» Directions
Return the lines of the data below starting at the one holding "ATOM 21 O O" and ending at the one holding "ATOM 56 C CA", word for word, leaving every picture out.

(Stored data)
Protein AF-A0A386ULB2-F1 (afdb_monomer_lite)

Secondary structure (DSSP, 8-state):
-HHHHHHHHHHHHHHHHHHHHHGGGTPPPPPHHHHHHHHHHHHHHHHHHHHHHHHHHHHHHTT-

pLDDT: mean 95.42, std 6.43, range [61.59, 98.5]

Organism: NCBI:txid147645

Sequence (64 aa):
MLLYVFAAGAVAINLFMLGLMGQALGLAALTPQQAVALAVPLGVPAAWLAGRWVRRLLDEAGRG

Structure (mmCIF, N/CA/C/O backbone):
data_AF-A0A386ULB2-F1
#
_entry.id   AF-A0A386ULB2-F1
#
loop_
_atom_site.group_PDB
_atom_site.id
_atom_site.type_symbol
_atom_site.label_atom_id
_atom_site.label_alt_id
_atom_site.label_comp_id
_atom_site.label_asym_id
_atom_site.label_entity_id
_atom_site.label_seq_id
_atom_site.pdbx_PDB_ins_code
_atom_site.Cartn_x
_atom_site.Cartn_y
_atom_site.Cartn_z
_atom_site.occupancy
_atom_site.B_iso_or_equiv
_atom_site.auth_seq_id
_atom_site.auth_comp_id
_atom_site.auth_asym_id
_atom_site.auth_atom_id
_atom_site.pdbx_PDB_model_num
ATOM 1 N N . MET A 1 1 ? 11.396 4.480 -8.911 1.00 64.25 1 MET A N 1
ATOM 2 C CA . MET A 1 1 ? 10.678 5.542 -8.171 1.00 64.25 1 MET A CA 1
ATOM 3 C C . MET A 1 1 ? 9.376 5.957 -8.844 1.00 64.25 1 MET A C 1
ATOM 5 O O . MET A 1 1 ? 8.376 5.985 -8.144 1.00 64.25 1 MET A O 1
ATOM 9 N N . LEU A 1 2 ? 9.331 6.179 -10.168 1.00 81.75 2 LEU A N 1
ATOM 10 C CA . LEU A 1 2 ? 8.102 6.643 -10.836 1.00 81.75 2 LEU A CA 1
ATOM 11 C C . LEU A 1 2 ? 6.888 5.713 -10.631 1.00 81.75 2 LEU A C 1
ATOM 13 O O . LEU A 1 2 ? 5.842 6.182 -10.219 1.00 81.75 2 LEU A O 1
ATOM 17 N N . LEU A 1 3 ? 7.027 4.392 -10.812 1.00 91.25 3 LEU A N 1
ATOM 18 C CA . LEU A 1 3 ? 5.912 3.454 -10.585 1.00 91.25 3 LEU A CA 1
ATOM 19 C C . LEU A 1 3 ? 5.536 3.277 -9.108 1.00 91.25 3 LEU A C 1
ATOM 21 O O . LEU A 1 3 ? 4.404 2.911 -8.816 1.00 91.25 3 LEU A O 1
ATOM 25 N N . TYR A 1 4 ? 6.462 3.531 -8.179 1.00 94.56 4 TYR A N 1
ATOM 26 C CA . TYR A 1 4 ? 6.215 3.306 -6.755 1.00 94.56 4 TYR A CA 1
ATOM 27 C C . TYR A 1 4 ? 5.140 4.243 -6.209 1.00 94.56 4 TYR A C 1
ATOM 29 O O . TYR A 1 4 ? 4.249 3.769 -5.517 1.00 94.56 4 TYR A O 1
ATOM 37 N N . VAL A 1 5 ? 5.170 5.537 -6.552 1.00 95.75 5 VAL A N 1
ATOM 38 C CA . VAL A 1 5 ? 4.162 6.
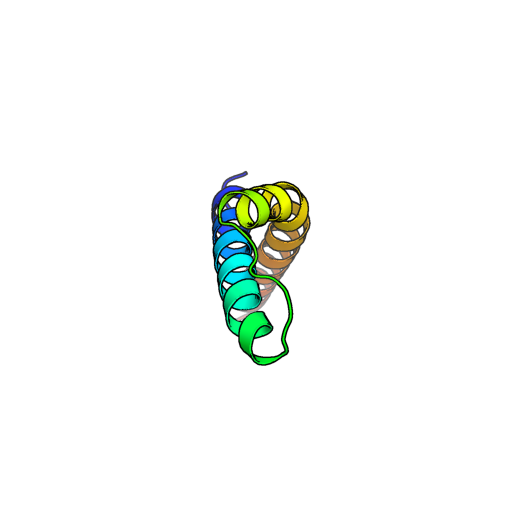487 -6.047 1.00 95.75 5 VAL A CA 1
ATOM 39 C C . VAL A 1 5 ? 2.754 6.117 -6.523 1.00 95.75 5 VAL A C 1
ATOM 41 O O . VAL A 1 5 ? 1.815 6.130 -5.730 1.00 95.75 5 VAL A O 1
ATOM 44 N N . PHE A 1 6 ? 2.615 5.689 -7.782 1.00 96.44 6 PHE A N 1
ATOM 45 C CA . PHE A 1 6 ? 1.338 5.22
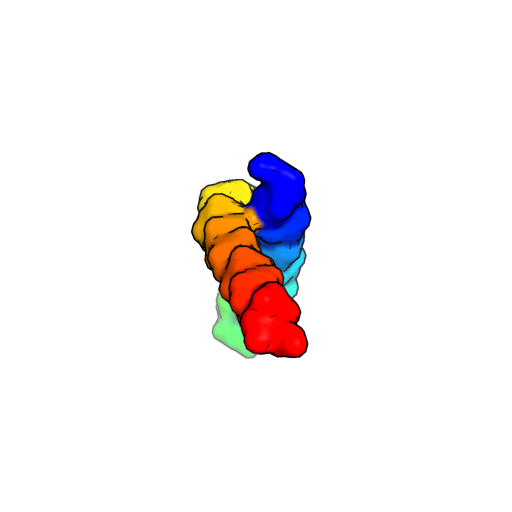6 -8.326 1.00 96.44 6 PHE A CA 1
ATOM 46 C C . PHE A 1 6 ? 0.897 3.902 -7.699 1.00 96.44 6 PHE A C 1
ATOM 48 O O . PHE A 1 6 ? -0.258 3.770 -7.303 1.00 96.44 6 PHE A O 1
ATOM 55 N N . ALA A 1 7 ? 1.811 2.939 -7.561 1.00 97.06 7 ALA A N 1
ATOM 56 C CA . ALA A 1 7 ? 1.513 1.651 -6.945 1.00 97.06 7 ALA A CA 1
ATOM 57 C C . ALA A 1 7 ? 1.121 1.804 -5.468 1.00 97.06 7 ALA A C 1
ATOM 59 O O . ALA A 1 7 ? 0.124 1.229 -5.046 1.00 97.06 7 ALA A O 1
ATOM 60 N N . ALA A 1 8 ? 1.846 2.613 -4.694 1.00 97.81 8 ALA A N 1
ATOM 61 C CA . ALA A 1 8 ? 1.520 2.899 -3.300 1.00 97.81 8 ALA A CA 1
ATOM 62 C C . ALA A 1 8 ? 0.156 3.598 -3.175 1.00 97.81 8 ALA A C 1
ATOM 64 O O . ALA A 1 8 ? -0.660 3.193 -2.353 1.00 97.81 8 ALA A O 1
ATOM 65 N N . GLY A 1 9 ? -0.141 4.583 -4.031 1.00 97.44 9 GLY A N 1
ATOM 66 C CA . GLY A 1 9 ? -1.459 5.226 -4.066 1.00 97.44 9 GLY A CA 1
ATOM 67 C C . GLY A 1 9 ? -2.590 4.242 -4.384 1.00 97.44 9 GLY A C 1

» Answer to the exercise
ATOM 21 O O . LEU A 1 3 ? 4.404 2.911 -8.816 1.00 91.25 3 LEU A O 1
ATOM 25 N N . TYR A 1 4 ? 6.462 3.531 -8.179 1.00 94.56 4 TYR A N 1
ATOM 26 C CA . TYR A 1 4 ? 6.215 3.306 -6.755 1.00 94.56 4 TYR A CA 1
ATOM 27 C C . TYR A 1 4 ? 5.140 4.243 -6.209 1.00 94.56 4 TYR A C 1
ATOM 29 O O . TYR A 1 4 ? 4.249 3.769 -5.517 1.00 94.56 4 TYR A O 1
ATOM 37 N N . VAL A 1 5 ? 5.170 5.537 -6.552 1.00 95.75 5 VAL A N 1
ATOM 38 C CA . VAL A 1 5 ? 4.162 6.
487 -6.047 1.00 95.75 5 VAL A CA 1
ATOM 39 C C . VAL A 1 5 ? 2.754 6.117 -6.523 1.00 95.75 5 VAL A C 1
ATOM 41 O O . VAL A 1 5 ? 1.815 6.130 -5.730 1.00 95.75 5 VAL A O 1
ATOM 44 N N . PHE A 1 6 ? 2.615 5.689 -7.782 1.00 96.44 6 PHE A N 1
ATOM 45 C CA . PHE A 1 6 ? 1.338 5.22
6 -8.326 1.00 96.44 6 PHE A CA 1
ATOM 46 C C . PHE A 1 6 ? 0.897 3.902 -7.699 1.00 96.44 6 PHE A C 1
ATOM 48 O O . PHE A 1 6 ? -0.258 3.770 -7.303 1.00 96.44 6 PHE A O 1
ATOM 55 N N . ALA A 1 7 ? 1.811 2.939 -7.561 1.00 97.06 7 ALA A N 1
ATOM 56 C CA . ALA A 1 7 ? 1.513 1.651 -6.945 1.00 97.06 7 ALA A CA 1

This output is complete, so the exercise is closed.